# Your objective:
From the records below, output exactly the lines starting at the line with "ATOM 42 N N" and ending at the line with "ATOM 88 C CA", both of them included, but no pictures.

# Material provided:
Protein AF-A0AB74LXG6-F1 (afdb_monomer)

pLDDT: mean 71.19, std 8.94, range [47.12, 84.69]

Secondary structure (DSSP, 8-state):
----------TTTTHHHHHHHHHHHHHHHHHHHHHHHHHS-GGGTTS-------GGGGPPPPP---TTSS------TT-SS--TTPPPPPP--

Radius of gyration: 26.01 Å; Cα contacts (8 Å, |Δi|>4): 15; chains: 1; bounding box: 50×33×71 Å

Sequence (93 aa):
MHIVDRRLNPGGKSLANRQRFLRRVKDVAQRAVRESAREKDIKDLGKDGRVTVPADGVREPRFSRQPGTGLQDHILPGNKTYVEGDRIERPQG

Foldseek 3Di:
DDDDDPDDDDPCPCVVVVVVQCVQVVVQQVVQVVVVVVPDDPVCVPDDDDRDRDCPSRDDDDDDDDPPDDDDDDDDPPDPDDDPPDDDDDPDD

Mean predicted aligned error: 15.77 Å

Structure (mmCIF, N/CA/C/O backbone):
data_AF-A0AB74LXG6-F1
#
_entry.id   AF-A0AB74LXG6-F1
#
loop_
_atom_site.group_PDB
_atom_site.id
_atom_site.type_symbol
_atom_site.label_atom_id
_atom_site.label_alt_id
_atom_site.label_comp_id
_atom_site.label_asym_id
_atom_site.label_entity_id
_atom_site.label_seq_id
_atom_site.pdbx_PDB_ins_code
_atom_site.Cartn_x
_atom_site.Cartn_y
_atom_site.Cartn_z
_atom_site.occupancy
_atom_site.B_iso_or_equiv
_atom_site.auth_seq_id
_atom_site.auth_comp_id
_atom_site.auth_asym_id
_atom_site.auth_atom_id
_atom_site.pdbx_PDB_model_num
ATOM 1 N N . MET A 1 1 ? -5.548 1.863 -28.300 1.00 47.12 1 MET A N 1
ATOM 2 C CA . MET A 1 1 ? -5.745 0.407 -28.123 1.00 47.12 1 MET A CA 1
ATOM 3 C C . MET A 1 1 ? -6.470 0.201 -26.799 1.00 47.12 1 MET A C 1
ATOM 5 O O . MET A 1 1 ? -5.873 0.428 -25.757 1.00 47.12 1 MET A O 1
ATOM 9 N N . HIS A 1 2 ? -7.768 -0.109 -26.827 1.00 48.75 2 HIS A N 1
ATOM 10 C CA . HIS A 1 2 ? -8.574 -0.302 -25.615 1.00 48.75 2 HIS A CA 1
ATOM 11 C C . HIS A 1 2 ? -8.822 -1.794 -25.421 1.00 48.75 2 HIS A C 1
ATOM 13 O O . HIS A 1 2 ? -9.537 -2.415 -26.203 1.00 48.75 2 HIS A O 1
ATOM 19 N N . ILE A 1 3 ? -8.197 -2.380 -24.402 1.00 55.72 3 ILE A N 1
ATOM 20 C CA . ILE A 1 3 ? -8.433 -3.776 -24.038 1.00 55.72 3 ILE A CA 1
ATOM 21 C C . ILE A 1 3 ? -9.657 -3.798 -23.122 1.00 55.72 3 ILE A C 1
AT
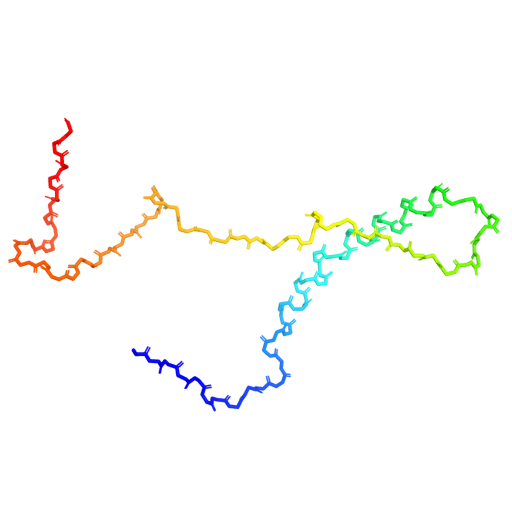OM 23 O O . ILE A 1 3 ? -9.591 -3.356 -21.978 1.00 55.72 3 ILE A O 1
ATOM 27 N N . VAL A 1 4 ? -10.784 -4.286 -23.642 1.00 58.66 4 VAL A N 1
ATOM 28 C CA . VAL A 1 4 ? -12.024 -4.479 -22.880 1.00 58.66 4 VAL A CA 1
ATOM 29 C C . VAL A 1 4 ? -12.138 -5.958 -22.521 1.00 58.66 4 VAL A C 1
ATOM 31 O O . VAL A 1 4 ? -12.406 -6.798 -23.382 1.00 58.66 4 VAL A O 1
ATOM 34 N N . ASP A 1 5 ? -11.912 -6.281 -21.248 1.00 68.44 5 ASP A N 1
ATOM 35 C CA . ASP A 1 5 ? -12.059 -7.640 -20.723 1.00 68.44 5 ASP A CA 1
ATOM 36 C C . ASP A 1 5 ? -13.548 -7.973 -20.519 1.00 68.44 5 ASP A C 1
ATOM 38 O O . ASP A 1 5 ? -14.201 -7.425 -19.633 1.00 68.44 5 ASP A O 1
ATOM 42 N N . ARG A 1 6 ? -14.083 -8.864 -21.364 1.00 77.25 6 ARG A N 1
ATOM 43 C CA . ARG A 1 6 ? -15.490 -9.313 -21.364 1.00 77.25 6 ARG A CA 1
ATOM 44 C C . ARG A 1 6 ? -15.714 -10.641 -20.629 1.00 77.25 6 ARG A C 1
ATOM 46 O O . ARG A 1 6 ? -16.791 -11.222 -20.735 1.00 77.25 6 ARG A O 1
ATOM 53 N N . ARG A 1 7 ? -14.704 -11.172 -19.930 1.00 75.06 7 ARG A N 1
ATOM 54 C CA . ARG A 1 7 ? -14.817 -12.468 -19.239 1.00 75.06 7 ARG A CA 1
ATOM 55 C C . ARG A 1 7 ? -15.838 -12.390 -18.097 1.00 7
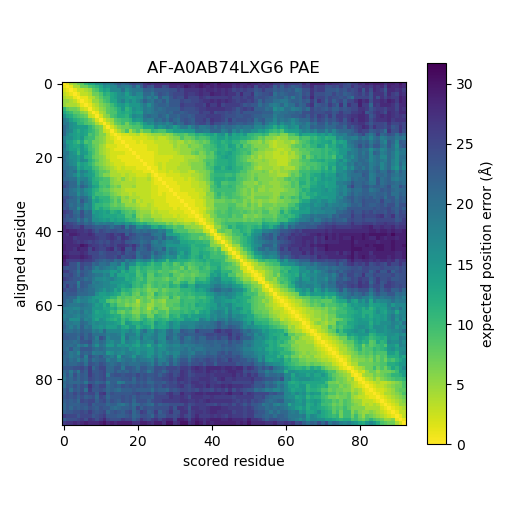5.06 7 ARG A C 1
ATOM 57 O O . ARG A 1 7 ? -15.863 -11.413 -17.350 1.00 75.06 7 ARG A O 1
ATOM 64 N N . LEU A 1 8 ? -16.646 -13.443 -17.935 1.00 63.72 8 LEU A N 1
ATOM 65 C CA . LEU A 1 8 ? -17.566 -13.596 -16.805 1.00 63.72 8 LEU A CA 1
ATOM 66 C C . LEU A 1 8 ? -16.724 -13.680 -15.524 1.00 63.72 8 LEU A C 1
ATOM 68 O O . LEU A 1 8 ? -16.035 -14.670 -15.287 1.00 63.72 8 LEU A O 1
ATOM 72 N N . ASN A 1 9 ? -16.697 -12.611 -14.732 1.00 60.12 9 ASN A N 1
ATOM 73 C CA . ASN A 1 9 ? -15.927 -12.593 -13.496 1.00 60.12 9 ASN A CA 1
ATOM 74 C C . ASN A 1 9 ? -16.579 -13.559 -12.500 1.00 60.12 9 ASN A C 1
ATOM 76 O O . ASN A 1 9 ? -17.681 -13.253 -12.045 1.00 60.12 9 ASN A O 1
ATOM 80 N N . PRO A 1 10 ? -15.934 -14.674 -12.101 1.00 61.69 10 PRO A N 1
ATOM 81 C CA . PRO A 1 10 ? -16.457 -15.465 -10.998 1.00 61.69 10 PRO A CA 1
ATOM 82 C C . PRO A 1 10 ? -16.520 -14.555 -9.764 1.00 61.69 10 PRO A C 1
ATOM 84 O O . PRO A 1 10 ? -15.577 -13.798 -9.491 1.00 61.69 10 PRO A O 1
ATOM 87 N N . GLY A 1 11 ? -17.660 -14.559 -9.069 1.00 60.38 11 GLY A N 1
ATOM 88 C CA . GLY A 1 11 ? -17.937 -13.706 -7.913 1.00 60.38 11 GLY A CA 1
ATOM 89 C C . GLY A 1 11 ? -16.952 -13.984 -6.780 1.00 60.38 11 GLY A C 1
ATOM 90 O O . GLY A 1 11 ? -17.192 -14.821 -5.924 1.00 60.38 11 GLY A O 1
ATOM 91 N N . GLY A 1 12 ? -15.792 -13.332 -6.815 1.00 63.06 12 GLY A N 1
ATOM 92 C CA . GLY A 1 12 ? -14.677 -13.689 -5.934 1.00 63.06 12 GLY A CA 1
ATOM 93 C C . GLY A 1 12 ? -13.330 -13.058 -6.277 1.00 63.06 12 GLY A C 1
ATOM 94 O O . GLY A 1 12 ? -12.372 -13.257 -5.535 1.00 63.06 12 GLY A O 1
ATOM 95 N N . LYS A 1 13 ? -13.236 -12.241 -7.338 1.00 62.09 13 LYS A N 1
ATOM 96 C CA . LYS A 1 13 ? -11.977 -11.622 -7.802 1.00 62.09 13 LYS A CA 1
ATOM 97 C C . LYS A 1 13 ? -11.188 -10.827 -6.750 1.00 62.09 13 LYS A C 1
ATOM 99 O O . LYS A 1 13 ? -10.012 -10.558 -6.962 1.00 62.09 13 LYS A O 1
ATOM 104 N N . SER A 1 14 ? -11.796 -10.463 -5.619 1.00 68.50 14 SER A N 1
ATOM 105 C CA . SER A 1 14 ? -11.117 -9.765 -4.519 1.00 68.50 14 SER A CA 1
ATOM 106 C C . SER A 1 14 ? -11.035 -10.553 -3.211 1.00 68.50 14 SER A C 1
ATOM 108 O O . SER A 1 14 ? -10.631 -9.973 -2.210 1.00 68.50 14 SER A O 1
ATOM 110 N N . LEU A 1 15 ? -11.364 -11.850 -3.170 1.00 77.50 15 LEU A N 1
ATOM 111 C CA . LEU A 1 15 ? -11.385 -12.619 -1.916 1.00 77.50 15 LEU A CA 1
ATOM 112 C C . LEU A 1 15 ? -10.022 -12.619 -1.204 1.00 77.50 15 LEU A C 1
ATOM 114 O O . LEU A 1 15 ? -9.947 -12.294 -0.020 1.00 77.50 15 LEU A O 1
ATOM 118 N N . ALA A 1 16 ? -8.934 -12.859 -1.938 1.00 79.06 16 ALA A N 1
ATOM 119 C CA . ALA A 1 16 ? -7.581 -12.791 -1.389 1.00 79.06 16 A
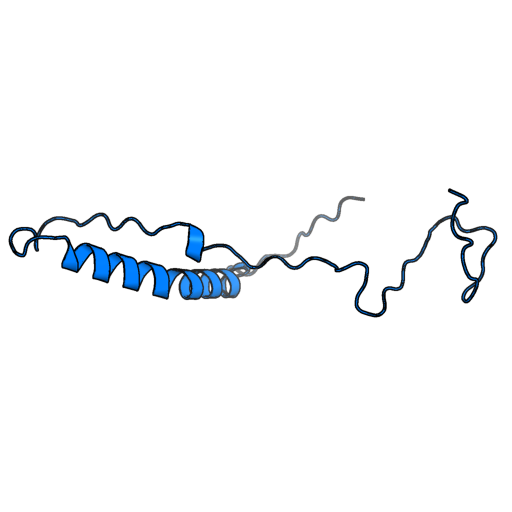LA A CA 1
ATOM 120 C C . ALA A 1 16 ? -7.215 -11.375 -0.896 1.00 79.06 16 ALA A C 1
ATOM 122 O O . ALA A 1 16 ? -6.628 -11.221 0.173 1.00 79.06 16 ALA A O 1
ATOM 123 N N . ASN A 1 17 ? -7.606 -10.324 -1.627 1.00 78.31 17 ASN A N 1
ATOM 124 C CA . ASN A 1 17 ? -7.356 -8.937 -1.215 1.00 78.31 17 ASN A CA 1
ATOM 125 C C . ASN A 1 17 ? -8.180 -8.540 0.016 1.00 78.31 17 ASN A C 1
ATOM 127 O O . ASN A 1 17 ? -7.648 -7.892 0.915 1.00 78.31 17 ASN A O 1
ATOM 131 N N . ARG A 1 18 ? -9.440 -8.983 0.110 1.00 79.88 18 ARG A N 1
ATOM 132 C CA . ARG A 1 18 ? -10.289 -8.803 1.297 1.00 79.88 18 ARG A CA 1
ATOM 133 C C . ARG A 1 18 ? -9.682 -9.502 2.511 1.00 79.88 18 ARG A C 1
ATOM 135 O O . ARG A 1 18 ? -9.593 -8.897 3.570 1.00 79.88 18 ARG A O 1
ATOM 142 N N . GLN A 1 19 ? -9.187 -10.730 2.359 1.00 84.50 19 GLN A N 1
ATOM 143 C CA . GLN A 1 19 ? -8.480 -11.437 3.432 1.00 84.50 19 GLN A CA 1
ATOM 144 C C . GLN A 1 19 ? -7.201 -10.709 3.866 1.00 84.50 19 GLN A C 1
ATOM 146 O O . GLN A 1 19 ? -6.958 -10.571 5.062 1.00 84.50 19 GLN A O 1
ATOM 151 N N . ARG A 1 20 ? -6.392 -10.209 2.919 1.00 83.38 20 ARG A N 1
ATOM 152 C CA . ARG A 1 20 ? -5.196 -9.403 3.230 1.00 83.38 20 ARG A CA 1
ATOM 153 C C . ARG A 1 20 ? -5.560 -8.118 3.971 1.00 83.38 20 ARG A C 1
ATOM 155 O O . ARG A 1 20 ? -4.895 -7.789 4.946 1.00 83.38 20 ARG A O 1
ATOM 162 N N . PHE A 1 21 ? -6.621 -7.430 3.552 1.00 82.31 21 PHE A N 1
ATOM 163 C CA . PHE A 1 21 ? -7.143 -6.257 4.250 1.00 82.31 21 PHE A CA 1
ATOM 164 C C . PHE A 1 21 ? -7.558 -6.597 5.685 1.00 82.31 21 PHE A C 1
ATOM 166 O O . PHE A 1 21 ? -7.081 -5.959 6.618 1.00 82.31 21 PHE A O 1
ATOM 173 N N . LEU A 1 22 ? -8.361 -7.648 5.876 1.00 83.88 22 LEU A N 1
ATOM 174 C CA . LEU A 1 22 ? -8.783 -8.089 7.207 1.00 83.88 22 LEU A CA 1
ATOM 175 C C . LEU A 1 22 ? -7.590 -8.452 8.099 1.00 83.88 22 LEU A C 1
ATOM 177 O O . LEU A 1 22 ? -7.586 -8.089 9.269 1.00 83.88 22 LEU A O 1
ATOM 181 N N . ARG A 1 23 ? -6.553 -9.106 7.556 1.00 84.69 23 ARG A N 1
ATOM 182 C CA . ARG A 1 23 ? -5.310 -9.391 8.295 1.00 84.69 23 ARG A CA 1
ATOM 183 C C . ARG A 1 23 ? -4.589 -8.114 8.730 1.00 84.69 23 ARG A C 1
ATOM 185 O O . ARG A 1 23 ? -4.202 -8.037 9.886 1.00 84.69 23 ARG A O 1
ATOM 192 N N . ARG A 1 24 ? -4.455 -7.112 7.847 1.00 82.31 24 ARG A N 1
ATOM 193 C CA . ARG A 1 24 ? -3.835 -5.815 8.192 1.00 82.31 24 ARG A CA 1
ATOM 194 C C . ARG A 1 24 ? -4.617 -5.074 9.276 1.00 82.31 24 ARG A C 1
ATOM 196 O O . ARG A 1 24 ? -4.029 -4.507 10.183 1.00 82.31 24 ARG A O 1
ATOM 203 N N . VAL A 1 25 ? -5.945 -5.087 9.183 1.00 81.94 25 VAL A N 1
ATOM 204 C CA . VAL A 1 25 ? -6.817 -4.329 10.092 1.00 81.94 25 VAL A CA 1
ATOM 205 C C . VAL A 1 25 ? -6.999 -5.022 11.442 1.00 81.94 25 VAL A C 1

# Solution for this problem:
ATOM 42 N N . ARG A 1 6 ? -14.083 -8.864 -21.364 1.00 77.25 6 ARG A N 1
ATOM 43 C CA . ARG A 1 6 ? -15.490 -9.313 -21.364 1.00 77.25 6 ARG A CA 1
ATOM 44 C C . ARG A 1 6 ? -15.714 -10.641 -20.629 1.00 77.25 6 ARG A C 1
ATOM 46 O O . ARG A 1 6 ? -16.791 -11.222 -20.735 1.00 77.25 6 ARG A O 1
ATOM 53 N N . ARG A 1 7 ? -14.704 -11.172 -19.930 1.00 75.06 7 ARG A N 1
ATOM 54 C CA . ARG A 1 7 ? -14.817 -12.468 -19.239 1.00 75.06 7 ARG A CA 1
ATOM 55 C C . ARG A 1 7 ? -15.838 -12.390 -18.097 1.00 7
5.06 7 ARG A C 1
ATOM 57 O O . ARG A 1 7 ? -15.863 -11.413 -17.350 1.00 75.06 7 ARG A O 1
ATOM 64 N N . LEU A 1 8 ? -16.646 -13.443 -17.935 1.00 63.72 8 LEU A N 1
ATOM 65 C CA . LEU A 1 8 ? -17.566 -13.596 -16.805 1.00 63.72 8 LEU A CA 1
ATOM 66 C C . LEU A 1 8 ? -16.724 -13.680 -15.524 1.00 63.72 8 LEU A C 1
ATOM 68 O O . LEU A 1 8 ? -16.035 -14.670 -15.287 1.00 63.72 8 LEU A O 1
ATOM 72 N N . ASN A 1 9 ? -16.697 -12.611 -14.732 1.00 60.12 9 ASN A N 1
ATOM 73 C CA . ASN A 1 9 ? -15.927 -12.593 -13.496 1.00 60.12 9 ASN A CA 1
ATOM 74 C C . ASN A 1 9 ? -16.579 -13.559 -12.500 1.00 60.12 9 ASN A C 1
ATOM 76 O O . ASN A 1 9 ? -17.681 -13.253 -12.045 1.00 60.12 9 ASN A O 1
ATOM 80 N N . PRO A 1 10 ? -15.934 -14.674 -12.101 1.00 61.69 10 PRO A N 1
ATOM 81 C CA . PRO A 1 10 ? -16.457 -15.465 -10.998 1.00 61.69 10 PRO A CA 1
ATOM 82 C C . PRO A 1 10 ? -16.520 -14.555 -9.764 1.00 61.69 10 PRO A C 1
ATOM 84 O O . PRO A 1 10 ? -15.577 -13.798 -9.491 1.00 61.69 10 PRO A O 1
ATOM 87 N N . GLY A 1 11 ? -17.660 -14.559 -9.069 1.00 60.38 11 GLY A N 1
ATOM 88 C CA . GLY A 1 11 ? -17.937 -13.706 -7.913 1.00 60.38 11 GLY A CA 1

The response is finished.